Produce as output only the lines below starting at the line with "ATOM 75 O O" and continuing through the line with "ATOM 78 C CA", each one exactly as written.

(Extracted data entries)

------------------------------------------------

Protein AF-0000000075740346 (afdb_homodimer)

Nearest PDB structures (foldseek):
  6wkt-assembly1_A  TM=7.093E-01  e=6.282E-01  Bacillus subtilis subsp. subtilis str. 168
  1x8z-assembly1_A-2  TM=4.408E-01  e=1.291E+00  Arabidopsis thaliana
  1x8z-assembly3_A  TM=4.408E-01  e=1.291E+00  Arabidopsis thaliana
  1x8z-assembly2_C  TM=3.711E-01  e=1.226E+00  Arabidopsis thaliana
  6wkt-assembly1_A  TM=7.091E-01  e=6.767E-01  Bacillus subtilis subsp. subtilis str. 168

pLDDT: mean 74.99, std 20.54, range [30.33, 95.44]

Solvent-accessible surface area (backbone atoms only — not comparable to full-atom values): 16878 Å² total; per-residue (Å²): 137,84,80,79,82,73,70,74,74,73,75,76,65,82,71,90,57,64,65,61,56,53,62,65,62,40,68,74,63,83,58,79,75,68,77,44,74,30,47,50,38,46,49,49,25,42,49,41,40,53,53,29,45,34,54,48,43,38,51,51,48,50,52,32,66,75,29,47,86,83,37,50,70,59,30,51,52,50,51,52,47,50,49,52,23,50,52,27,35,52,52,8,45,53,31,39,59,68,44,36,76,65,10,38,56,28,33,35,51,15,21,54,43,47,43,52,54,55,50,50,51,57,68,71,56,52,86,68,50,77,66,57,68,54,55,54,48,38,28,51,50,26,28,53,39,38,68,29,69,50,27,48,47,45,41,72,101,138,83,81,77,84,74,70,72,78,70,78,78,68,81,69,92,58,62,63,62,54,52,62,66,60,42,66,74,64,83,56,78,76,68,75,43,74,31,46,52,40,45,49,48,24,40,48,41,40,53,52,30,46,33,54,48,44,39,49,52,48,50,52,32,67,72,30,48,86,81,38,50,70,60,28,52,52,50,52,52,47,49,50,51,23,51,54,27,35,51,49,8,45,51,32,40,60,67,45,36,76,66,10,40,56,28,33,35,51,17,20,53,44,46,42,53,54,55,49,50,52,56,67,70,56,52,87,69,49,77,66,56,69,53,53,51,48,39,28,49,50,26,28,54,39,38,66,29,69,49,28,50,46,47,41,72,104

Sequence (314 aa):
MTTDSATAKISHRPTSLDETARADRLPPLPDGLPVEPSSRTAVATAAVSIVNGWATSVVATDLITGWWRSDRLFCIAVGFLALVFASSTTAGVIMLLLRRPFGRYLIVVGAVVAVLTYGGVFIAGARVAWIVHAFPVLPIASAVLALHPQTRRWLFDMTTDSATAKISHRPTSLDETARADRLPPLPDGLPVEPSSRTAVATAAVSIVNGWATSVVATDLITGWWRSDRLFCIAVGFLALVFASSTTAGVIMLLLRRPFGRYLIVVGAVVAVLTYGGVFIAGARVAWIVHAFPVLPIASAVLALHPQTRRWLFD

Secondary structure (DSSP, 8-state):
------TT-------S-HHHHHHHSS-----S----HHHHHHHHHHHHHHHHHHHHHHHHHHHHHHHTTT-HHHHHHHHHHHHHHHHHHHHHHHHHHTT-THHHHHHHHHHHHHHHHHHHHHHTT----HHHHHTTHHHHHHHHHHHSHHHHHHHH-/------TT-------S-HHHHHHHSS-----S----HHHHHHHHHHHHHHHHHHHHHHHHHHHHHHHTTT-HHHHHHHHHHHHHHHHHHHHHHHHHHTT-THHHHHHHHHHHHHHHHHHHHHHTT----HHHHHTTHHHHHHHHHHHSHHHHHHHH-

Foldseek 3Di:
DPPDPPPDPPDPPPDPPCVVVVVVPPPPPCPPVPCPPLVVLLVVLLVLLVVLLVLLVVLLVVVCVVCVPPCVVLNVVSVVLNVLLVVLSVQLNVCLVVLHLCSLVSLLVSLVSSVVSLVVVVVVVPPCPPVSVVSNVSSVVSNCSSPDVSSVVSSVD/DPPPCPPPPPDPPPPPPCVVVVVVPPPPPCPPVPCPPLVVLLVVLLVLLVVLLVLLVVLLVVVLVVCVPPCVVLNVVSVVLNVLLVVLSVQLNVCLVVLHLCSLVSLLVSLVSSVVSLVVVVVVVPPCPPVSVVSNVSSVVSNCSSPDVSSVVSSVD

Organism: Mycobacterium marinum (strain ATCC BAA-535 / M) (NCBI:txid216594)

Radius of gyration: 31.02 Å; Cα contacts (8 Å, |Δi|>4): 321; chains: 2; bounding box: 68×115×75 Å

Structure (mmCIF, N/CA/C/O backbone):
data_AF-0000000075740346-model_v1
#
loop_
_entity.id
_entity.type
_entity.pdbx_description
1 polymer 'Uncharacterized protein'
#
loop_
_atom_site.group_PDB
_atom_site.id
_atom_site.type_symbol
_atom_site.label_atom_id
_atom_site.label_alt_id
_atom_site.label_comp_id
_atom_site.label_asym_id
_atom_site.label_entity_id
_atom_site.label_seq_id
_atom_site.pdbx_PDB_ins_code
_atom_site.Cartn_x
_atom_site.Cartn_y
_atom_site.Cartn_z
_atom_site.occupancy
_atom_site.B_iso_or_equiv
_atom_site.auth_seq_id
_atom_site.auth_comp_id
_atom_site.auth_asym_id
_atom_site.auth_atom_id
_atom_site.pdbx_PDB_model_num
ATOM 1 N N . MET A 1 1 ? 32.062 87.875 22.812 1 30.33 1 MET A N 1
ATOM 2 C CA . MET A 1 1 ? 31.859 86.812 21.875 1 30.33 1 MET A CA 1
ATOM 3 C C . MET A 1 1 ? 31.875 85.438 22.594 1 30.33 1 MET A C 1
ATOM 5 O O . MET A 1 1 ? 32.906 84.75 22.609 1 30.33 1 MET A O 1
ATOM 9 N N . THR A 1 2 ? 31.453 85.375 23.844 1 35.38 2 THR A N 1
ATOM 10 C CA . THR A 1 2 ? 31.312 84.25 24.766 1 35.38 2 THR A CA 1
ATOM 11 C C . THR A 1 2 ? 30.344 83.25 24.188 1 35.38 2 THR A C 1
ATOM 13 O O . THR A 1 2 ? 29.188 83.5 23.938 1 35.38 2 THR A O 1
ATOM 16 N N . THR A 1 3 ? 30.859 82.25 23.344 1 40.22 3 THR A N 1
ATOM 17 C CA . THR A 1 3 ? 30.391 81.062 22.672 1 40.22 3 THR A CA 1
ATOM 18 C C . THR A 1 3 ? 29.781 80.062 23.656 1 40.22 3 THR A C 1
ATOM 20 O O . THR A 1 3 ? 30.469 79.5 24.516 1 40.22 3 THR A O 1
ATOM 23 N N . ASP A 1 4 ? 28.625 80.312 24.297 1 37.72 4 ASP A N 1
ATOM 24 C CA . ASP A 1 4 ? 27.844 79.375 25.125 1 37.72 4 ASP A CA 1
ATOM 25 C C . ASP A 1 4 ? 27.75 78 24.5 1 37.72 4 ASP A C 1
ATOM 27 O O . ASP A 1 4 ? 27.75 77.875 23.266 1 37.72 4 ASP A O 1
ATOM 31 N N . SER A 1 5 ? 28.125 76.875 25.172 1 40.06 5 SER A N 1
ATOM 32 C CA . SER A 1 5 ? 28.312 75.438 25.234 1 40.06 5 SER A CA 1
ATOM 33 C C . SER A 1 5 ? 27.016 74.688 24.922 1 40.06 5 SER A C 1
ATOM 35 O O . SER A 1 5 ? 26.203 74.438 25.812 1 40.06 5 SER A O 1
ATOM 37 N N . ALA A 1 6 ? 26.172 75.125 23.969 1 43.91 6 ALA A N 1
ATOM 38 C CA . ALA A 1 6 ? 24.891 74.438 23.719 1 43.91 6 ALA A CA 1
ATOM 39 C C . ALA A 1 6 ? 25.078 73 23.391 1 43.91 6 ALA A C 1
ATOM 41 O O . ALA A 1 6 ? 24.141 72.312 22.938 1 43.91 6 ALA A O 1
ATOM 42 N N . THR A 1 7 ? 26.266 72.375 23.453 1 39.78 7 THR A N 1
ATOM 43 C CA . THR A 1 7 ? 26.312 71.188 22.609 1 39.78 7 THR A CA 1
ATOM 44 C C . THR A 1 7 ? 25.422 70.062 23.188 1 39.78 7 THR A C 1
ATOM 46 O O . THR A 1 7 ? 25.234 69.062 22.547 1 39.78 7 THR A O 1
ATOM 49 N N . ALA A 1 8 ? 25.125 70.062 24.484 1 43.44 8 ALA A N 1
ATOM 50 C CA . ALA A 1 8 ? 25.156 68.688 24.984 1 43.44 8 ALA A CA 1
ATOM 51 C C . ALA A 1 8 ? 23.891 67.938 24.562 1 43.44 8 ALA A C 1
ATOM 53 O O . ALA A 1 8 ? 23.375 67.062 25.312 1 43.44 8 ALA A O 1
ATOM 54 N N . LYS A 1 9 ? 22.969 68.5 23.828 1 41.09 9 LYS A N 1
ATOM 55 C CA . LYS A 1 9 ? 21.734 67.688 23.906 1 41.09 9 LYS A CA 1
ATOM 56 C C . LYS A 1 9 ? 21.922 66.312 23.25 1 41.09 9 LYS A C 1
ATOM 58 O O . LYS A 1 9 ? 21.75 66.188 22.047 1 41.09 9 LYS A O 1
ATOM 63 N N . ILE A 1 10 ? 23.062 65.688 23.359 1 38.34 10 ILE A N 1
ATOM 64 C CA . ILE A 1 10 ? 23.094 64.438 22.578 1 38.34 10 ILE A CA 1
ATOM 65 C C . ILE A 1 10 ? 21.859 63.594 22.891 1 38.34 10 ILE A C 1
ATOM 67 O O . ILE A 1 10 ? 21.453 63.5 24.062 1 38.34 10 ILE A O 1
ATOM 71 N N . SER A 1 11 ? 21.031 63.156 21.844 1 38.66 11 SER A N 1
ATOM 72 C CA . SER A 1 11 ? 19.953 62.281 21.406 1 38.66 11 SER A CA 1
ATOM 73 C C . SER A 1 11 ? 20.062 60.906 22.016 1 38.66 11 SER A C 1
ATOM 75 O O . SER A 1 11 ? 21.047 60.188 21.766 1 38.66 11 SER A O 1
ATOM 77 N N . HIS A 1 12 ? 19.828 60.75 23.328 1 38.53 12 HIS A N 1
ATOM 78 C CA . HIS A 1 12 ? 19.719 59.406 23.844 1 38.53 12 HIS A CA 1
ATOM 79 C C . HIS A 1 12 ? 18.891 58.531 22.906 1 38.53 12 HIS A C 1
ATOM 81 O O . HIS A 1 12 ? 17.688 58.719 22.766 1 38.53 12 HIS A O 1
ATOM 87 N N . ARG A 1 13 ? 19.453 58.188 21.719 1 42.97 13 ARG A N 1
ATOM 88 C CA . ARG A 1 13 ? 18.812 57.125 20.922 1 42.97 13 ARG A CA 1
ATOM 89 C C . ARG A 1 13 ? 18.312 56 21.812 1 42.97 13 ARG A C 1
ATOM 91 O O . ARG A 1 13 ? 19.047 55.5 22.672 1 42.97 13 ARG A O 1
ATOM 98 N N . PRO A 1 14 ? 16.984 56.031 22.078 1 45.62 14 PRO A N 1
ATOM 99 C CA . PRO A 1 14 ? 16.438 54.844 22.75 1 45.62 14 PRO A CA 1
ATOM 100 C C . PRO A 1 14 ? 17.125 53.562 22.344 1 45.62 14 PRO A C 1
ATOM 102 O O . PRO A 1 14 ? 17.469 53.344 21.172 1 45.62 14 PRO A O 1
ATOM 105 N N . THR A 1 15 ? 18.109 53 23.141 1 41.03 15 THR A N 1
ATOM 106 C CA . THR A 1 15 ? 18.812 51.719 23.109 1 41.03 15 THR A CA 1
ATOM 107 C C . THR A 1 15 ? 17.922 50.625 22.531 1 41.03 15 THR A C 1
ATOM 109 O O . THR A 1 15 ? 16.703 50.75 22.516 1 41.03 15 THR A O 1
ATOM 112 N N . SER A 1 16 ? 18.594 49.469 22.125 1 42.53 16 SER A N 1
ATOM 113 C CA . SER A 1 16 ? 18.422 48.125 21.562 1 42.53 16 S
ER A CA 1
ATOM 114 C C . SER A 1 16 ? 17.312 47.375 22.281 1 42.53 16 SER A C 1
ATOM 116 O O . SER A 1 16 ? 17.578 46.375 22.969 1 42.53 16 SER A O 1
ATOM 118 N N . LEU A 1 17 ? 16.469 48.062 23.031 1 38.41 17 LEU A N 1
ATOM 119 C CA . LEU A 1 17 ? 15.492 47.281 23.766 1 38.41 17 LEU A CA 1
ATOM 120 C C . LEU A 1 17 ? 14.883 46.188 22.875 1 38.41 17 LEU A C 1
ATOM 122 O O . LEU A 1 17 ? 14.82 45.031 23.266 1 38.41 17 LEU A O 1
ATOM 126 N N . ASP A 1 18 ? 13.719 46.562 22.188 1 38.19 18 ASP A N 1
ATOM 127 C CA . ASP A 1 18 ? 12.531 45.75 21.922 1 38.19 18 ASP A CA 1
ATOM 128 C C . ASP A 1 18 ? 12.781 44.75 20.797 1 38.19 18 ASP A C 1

------------------------------------------------

**Response to the task:**
ATOM 75 O O . SER A 1 11 ? 21.047 60.188 21.766 1 38.66 11 SER A O 1
ATOM 77 N N . HIS A 1 12 ? 19.828 60.75 23.328 1 38.53 12 HIS A N 1
ATOM 78 C CA . HIS A 1 12 ? 19.719 59.406 23.844 1 38.53 12 HIS A CA 1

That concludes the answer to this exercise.